● **Supplied data**

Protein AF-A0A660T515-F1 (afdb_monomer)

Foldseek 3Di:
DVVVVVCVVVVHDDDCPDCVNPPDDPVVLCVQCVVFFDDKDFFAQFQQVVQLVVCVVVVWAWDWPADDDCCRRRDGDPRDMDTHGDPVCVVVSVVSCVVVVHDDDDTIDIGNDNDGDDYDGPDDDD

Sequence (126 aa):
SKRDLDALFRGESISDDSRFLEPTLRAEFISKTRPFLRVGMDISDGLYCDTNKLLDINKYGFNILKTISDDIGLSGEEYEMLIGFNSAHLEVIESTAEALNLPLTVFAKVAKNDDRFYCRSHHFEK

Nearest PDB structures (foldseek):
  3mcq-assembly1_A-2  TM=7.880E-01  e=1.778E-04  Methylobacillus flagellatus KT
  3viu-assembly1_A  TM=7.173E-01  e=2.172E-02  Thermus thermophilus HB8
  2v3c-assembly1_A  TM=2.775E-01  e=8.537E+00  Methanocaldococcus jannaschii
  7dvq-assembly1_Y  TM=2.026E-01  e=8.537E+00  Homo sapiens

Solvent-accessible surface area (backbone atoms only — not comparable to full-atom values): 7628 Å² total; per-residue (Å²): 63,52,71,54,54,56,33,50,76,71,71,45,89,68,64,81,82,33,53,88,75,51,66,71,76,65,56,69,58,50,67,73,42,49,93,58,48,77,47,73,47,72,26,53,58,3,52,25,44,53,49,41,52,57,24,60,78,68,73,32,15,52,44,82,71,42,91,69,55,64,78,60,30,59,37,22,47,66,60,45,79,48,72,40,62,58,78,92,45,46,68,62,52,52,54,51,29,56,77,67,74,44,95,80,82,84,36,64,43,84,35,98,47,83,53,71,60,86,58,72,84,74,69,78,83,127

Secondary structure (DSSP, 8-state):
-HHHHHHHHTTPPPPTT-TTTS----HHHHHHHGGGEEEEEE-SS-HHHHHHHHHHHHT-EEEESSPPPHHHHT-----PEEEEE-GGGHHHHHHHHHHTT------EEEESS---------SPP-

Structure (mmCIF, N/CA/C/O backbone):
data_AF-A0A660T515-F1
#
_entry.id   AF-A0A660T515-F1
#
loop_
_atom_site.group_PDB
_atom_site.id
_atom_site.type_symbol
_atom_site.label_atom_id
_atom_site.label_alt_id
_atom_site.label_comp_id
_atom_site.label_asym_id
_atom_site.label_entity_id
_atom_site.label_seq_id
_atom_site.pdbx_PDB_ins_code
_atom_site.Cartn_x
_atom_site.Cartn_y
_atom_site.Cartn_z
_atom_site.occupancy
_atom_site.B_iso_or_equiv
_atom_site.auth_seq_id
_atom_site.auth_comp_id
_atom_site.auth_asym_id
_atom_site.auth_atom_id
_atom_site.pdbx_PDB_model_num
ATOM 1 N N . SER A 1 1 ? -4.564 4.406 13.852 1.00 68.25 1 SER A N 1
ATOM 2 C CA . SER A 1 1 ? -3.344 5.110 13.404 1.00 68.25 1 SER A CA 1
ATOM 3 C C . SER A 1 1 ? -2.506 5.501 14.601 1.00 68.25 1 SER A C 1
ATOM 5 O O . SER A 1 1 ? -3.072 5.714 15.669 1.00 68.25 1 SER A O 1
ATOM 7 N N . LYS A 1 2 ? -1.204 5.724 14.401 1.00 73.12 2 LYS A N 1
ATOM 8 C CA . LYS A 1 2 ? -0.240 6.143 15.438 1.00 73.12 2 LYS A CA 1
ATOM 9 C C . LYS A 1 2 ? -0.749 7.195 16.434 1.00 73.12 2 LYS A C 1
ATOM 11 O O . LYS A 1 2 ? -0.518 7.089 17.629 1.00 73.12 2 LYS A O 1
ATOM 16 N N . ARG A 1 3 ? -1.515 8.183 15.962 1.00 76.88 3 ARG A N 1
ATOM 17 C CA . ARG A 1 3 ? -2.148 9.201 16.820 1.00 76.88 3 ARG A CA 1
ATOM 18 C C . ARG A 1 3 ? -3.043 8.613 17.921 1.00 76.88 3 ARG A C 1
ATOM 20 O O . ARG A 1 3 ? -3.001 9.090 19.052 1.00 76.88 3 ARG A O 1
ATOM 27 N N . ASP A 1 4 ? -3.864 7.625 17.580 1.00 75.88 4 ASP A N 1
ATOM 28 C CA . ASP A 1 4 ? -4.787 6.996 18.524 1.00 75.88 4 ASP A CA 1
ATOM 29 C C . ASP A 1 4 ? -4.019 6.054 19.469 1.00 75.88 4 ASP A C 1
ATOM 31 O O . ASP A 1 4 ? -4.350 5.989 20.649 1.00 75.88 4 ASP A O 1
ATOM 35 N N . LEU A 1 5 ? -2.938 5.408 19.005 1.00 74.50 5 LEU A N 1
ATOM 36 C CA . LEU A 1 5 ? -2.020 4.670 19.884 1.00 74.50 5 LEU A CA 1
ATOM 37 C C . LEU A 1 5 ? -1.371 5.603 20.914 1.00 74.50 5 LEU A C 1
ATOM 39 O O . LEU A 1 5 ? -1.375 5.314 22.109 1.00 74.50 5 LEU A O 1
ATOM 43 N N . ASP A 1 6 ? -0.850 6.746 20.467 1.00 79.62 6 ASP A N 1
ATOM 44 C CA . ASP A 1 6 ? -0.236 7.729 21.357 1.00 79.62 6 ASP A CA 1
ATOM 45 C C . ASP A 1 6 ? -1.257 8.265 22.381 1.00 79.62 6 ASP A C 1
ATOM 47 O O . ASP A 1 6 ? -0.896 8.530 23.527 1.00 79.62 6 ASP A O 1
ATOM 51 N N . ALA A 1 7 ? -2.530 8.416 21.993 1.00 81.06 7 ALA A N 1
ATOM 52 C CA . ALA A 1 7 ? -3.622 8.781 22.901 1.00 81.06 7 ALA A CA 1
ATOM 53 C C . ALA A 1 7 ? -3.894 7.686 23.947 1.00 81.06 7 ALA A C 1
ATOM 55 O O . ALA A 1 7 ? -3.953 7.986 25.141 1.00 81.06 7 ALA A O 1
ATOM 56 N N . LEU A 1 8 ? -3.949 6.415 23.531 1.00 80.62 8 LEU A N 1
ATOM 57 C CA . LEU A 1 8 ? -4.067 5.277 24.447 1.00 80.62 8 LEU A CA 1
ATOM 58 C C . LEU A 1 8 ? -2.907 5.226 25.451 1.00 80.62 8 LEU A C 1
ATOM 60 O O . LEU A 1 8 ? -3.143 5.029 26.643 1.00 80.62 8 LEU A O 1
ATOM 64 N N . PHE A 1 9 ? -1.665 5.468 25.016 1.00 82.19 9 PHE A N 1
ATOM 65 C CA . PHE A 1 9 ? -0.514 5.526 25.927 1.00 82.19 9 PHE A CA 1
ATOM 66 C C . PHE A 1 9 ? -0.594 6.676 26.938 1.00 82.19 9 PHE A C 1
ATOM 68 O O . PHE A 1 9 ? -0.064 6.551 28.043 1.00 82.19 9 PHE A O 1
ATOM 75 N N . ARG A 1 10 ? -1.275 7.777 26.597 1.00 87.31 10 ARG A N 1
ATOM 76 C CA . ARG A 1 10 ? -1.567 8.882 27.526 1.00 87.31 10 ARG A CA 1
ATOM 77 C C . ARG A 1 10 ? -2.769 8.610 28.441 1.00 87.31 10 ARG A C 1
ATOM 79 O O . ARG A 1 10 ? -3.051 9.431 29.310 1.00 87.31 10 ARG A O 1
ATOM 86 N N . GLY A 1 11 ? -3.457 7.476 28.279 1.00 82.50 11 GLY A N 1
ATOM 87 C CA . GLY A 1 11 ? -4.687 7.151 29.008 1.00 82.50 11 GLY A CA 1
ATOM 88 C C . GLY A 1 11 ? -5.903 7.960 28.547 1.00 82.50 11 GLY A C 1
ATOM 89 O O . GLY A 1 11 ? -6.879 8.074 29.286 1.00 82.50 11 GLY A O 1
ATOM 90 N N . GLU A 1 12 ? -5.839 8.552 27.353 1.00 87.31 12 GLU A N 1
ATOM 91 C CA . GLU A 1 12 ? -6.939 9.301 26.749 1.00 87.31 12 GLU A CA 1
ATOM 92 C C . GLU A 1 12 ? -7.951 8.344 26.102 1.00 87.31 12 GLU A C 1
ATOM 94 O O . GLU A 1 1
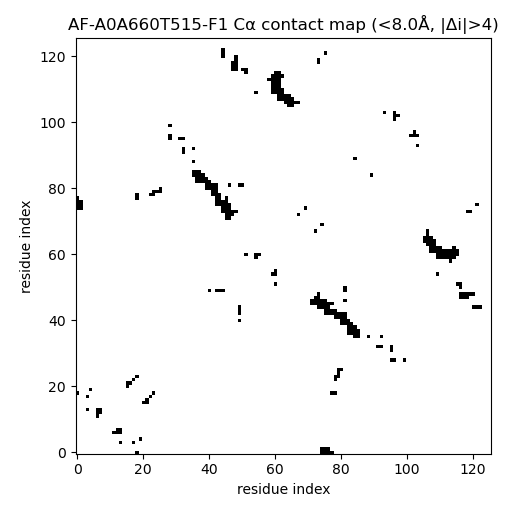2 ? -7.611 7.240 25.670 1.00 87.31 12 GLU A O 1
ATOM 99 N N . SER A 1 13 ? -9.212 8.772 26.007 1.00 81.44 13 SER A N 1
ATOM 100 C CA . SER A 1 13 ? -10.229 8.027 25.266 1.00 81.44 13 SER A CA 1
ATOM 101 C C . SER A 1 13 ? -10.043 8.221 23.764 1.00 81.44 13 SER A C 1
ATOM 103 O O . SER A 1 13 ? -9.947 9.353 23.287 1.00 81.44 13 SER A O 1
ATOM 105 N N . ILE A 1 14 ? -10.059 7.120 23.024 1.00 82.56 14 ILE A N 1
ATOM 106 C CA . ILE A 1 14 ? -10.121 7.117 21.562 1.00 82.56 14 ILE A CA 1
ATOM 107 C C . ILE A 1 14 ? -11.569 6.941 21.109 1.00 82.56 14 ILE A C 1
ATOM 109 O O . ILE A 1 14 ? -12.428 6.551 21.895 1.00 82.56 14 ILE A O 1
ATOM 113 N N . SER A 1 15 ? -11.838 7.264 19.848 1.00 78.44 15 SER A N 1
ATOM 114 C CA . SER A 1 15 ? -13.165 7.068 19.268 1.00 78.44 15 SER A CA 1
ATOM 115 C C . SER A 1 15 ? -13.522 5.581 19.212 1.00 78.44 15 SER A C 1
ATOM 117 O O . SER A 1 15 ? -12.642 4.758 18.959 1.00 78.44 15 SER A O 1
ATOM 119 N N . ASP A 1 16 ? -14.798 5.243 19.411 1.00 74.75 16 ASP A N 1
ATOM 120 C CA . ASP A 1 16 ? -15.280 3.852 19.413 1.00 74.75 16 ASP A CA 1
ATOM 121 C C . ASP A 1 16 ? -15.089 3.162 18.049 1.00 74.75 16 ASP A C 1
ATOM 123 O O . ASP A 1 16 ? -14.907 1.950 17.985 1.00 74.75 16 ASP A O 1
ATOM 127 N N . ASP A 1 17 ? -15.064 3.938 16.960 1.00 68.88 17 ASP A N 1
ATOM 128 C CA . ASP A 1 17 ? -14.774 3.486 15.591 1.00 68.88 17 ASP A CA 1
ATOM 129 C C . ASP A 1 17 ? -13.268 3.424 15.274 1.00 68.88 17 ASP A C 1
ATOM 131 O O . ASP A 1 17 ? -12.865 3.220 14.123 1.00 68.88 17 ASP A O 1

● **Exercise**
Above are the records; copy from them only the lines starting at the one containing "ATOM 56 N N" and ending at the one containing "ATOM 101 C C", exactly and without pictures.

● **Exercise output**
ATOM 56 N N . LEU A 1 8 ? -3.949 6.415 23.531 1.00 80.62 8 LEU A N 1
ATOM 57 C CA . LEU A 1 8 ? -4.067 5.277 24.447 1.00 80.62 8 LEU A CA 1
ATOM 58 C C . LEU A 1 8 ? -2.907 5.226 25.451 1.00 80.62 8 LEU A C 1
ATOM 60 O O . LEU A 1 8 ? -3.143 5.029 26.643 1.00 80.62 8 LEU A O 1
ATOM 64 N N . PHE A 1 9 ? -1.665 5.468 25.016 1.00 82.19 9 PHE A N 1
ATOM 65 C CA . PHE A 1 9 ? -0.514 5.526 25.927 1.00 82.19 9 PHE A CA 1
ATOM 66 C C . PHE A 1 9 ? -0.594 6.676 26.938 1.00 82.19 9 PHE A C 1
ATOM 68 O O . PHE A 1 9 ? -0.064 6.551 28.043 1.00 82.19 9 PHE A O 1
ATOM 75 N N . ARG A 1 10 ? -1.275 7.777 26.597 1.00 87.31 10 ARG A N 1
ATOM 76 C CA . ARG A 1 10 ? -1.567 8.882 27.526 1.00 87.31 10 ARG A CA 1
ATOM 77 C C . ARG A 1 10 ? -2.769 8.610 28.441 1.00 87.31 10 ARG A C 1
ATOM 79 O O . ARG A 1 10 ? -3.051 9.431 29.310 1.00 87.31 10 ARG A O 1
ATOM 86 N N . GLY A 1 11 ? -3.457 7.476 28.279 1.00 82.50 11 GLY A N 1
ATOM 87 C CA . GLY A 1 11 ? -4.687 7.151 29.008 1.00 82.50 11 GLY A CA 1
ATOM 88 C C . GLY A 1 11 ? -5.903 7.960 28.547 1.00 82.50 11 GLY A C 1
ATOM 89 O O . GLY A 1 11 ? -6.879 8.074 29.286 1.00 82.50 11 GLY A O 1
ATOM 90 N N . GLU A 1 12 ? -5.839 8.552 27.353 1.00 87.31 12 GLU A N 1
ATOM 91 C CA . GLU A 1 12 ? -6.939 9.301 26.749 1.00 87.31 12 GLU A CA 1
ATOM 92 C C . GLU A 1 12 ? -7.951 8.344 26.102 1.00 87.31 12 GLU A C 1
ATOM 94 O O . GLU A 1 1
2 ? -7.611 7.240 25.670 1.00 87.31 12 GLU A O 1
ATOM 99 N N . SER A 1 13 ? -9.212 8.772 26.007 1.00 81.44 13 SER A N 1
ATOM 100 C CA . SER A 1 13 ? -10.229 8.027 25.266 1.00 81.44 13 SER A CA 1
ATOM 101 C C . SER A 1 13 ? -10.043 8.221 23.764 1.00 81.44 13 SER A C 1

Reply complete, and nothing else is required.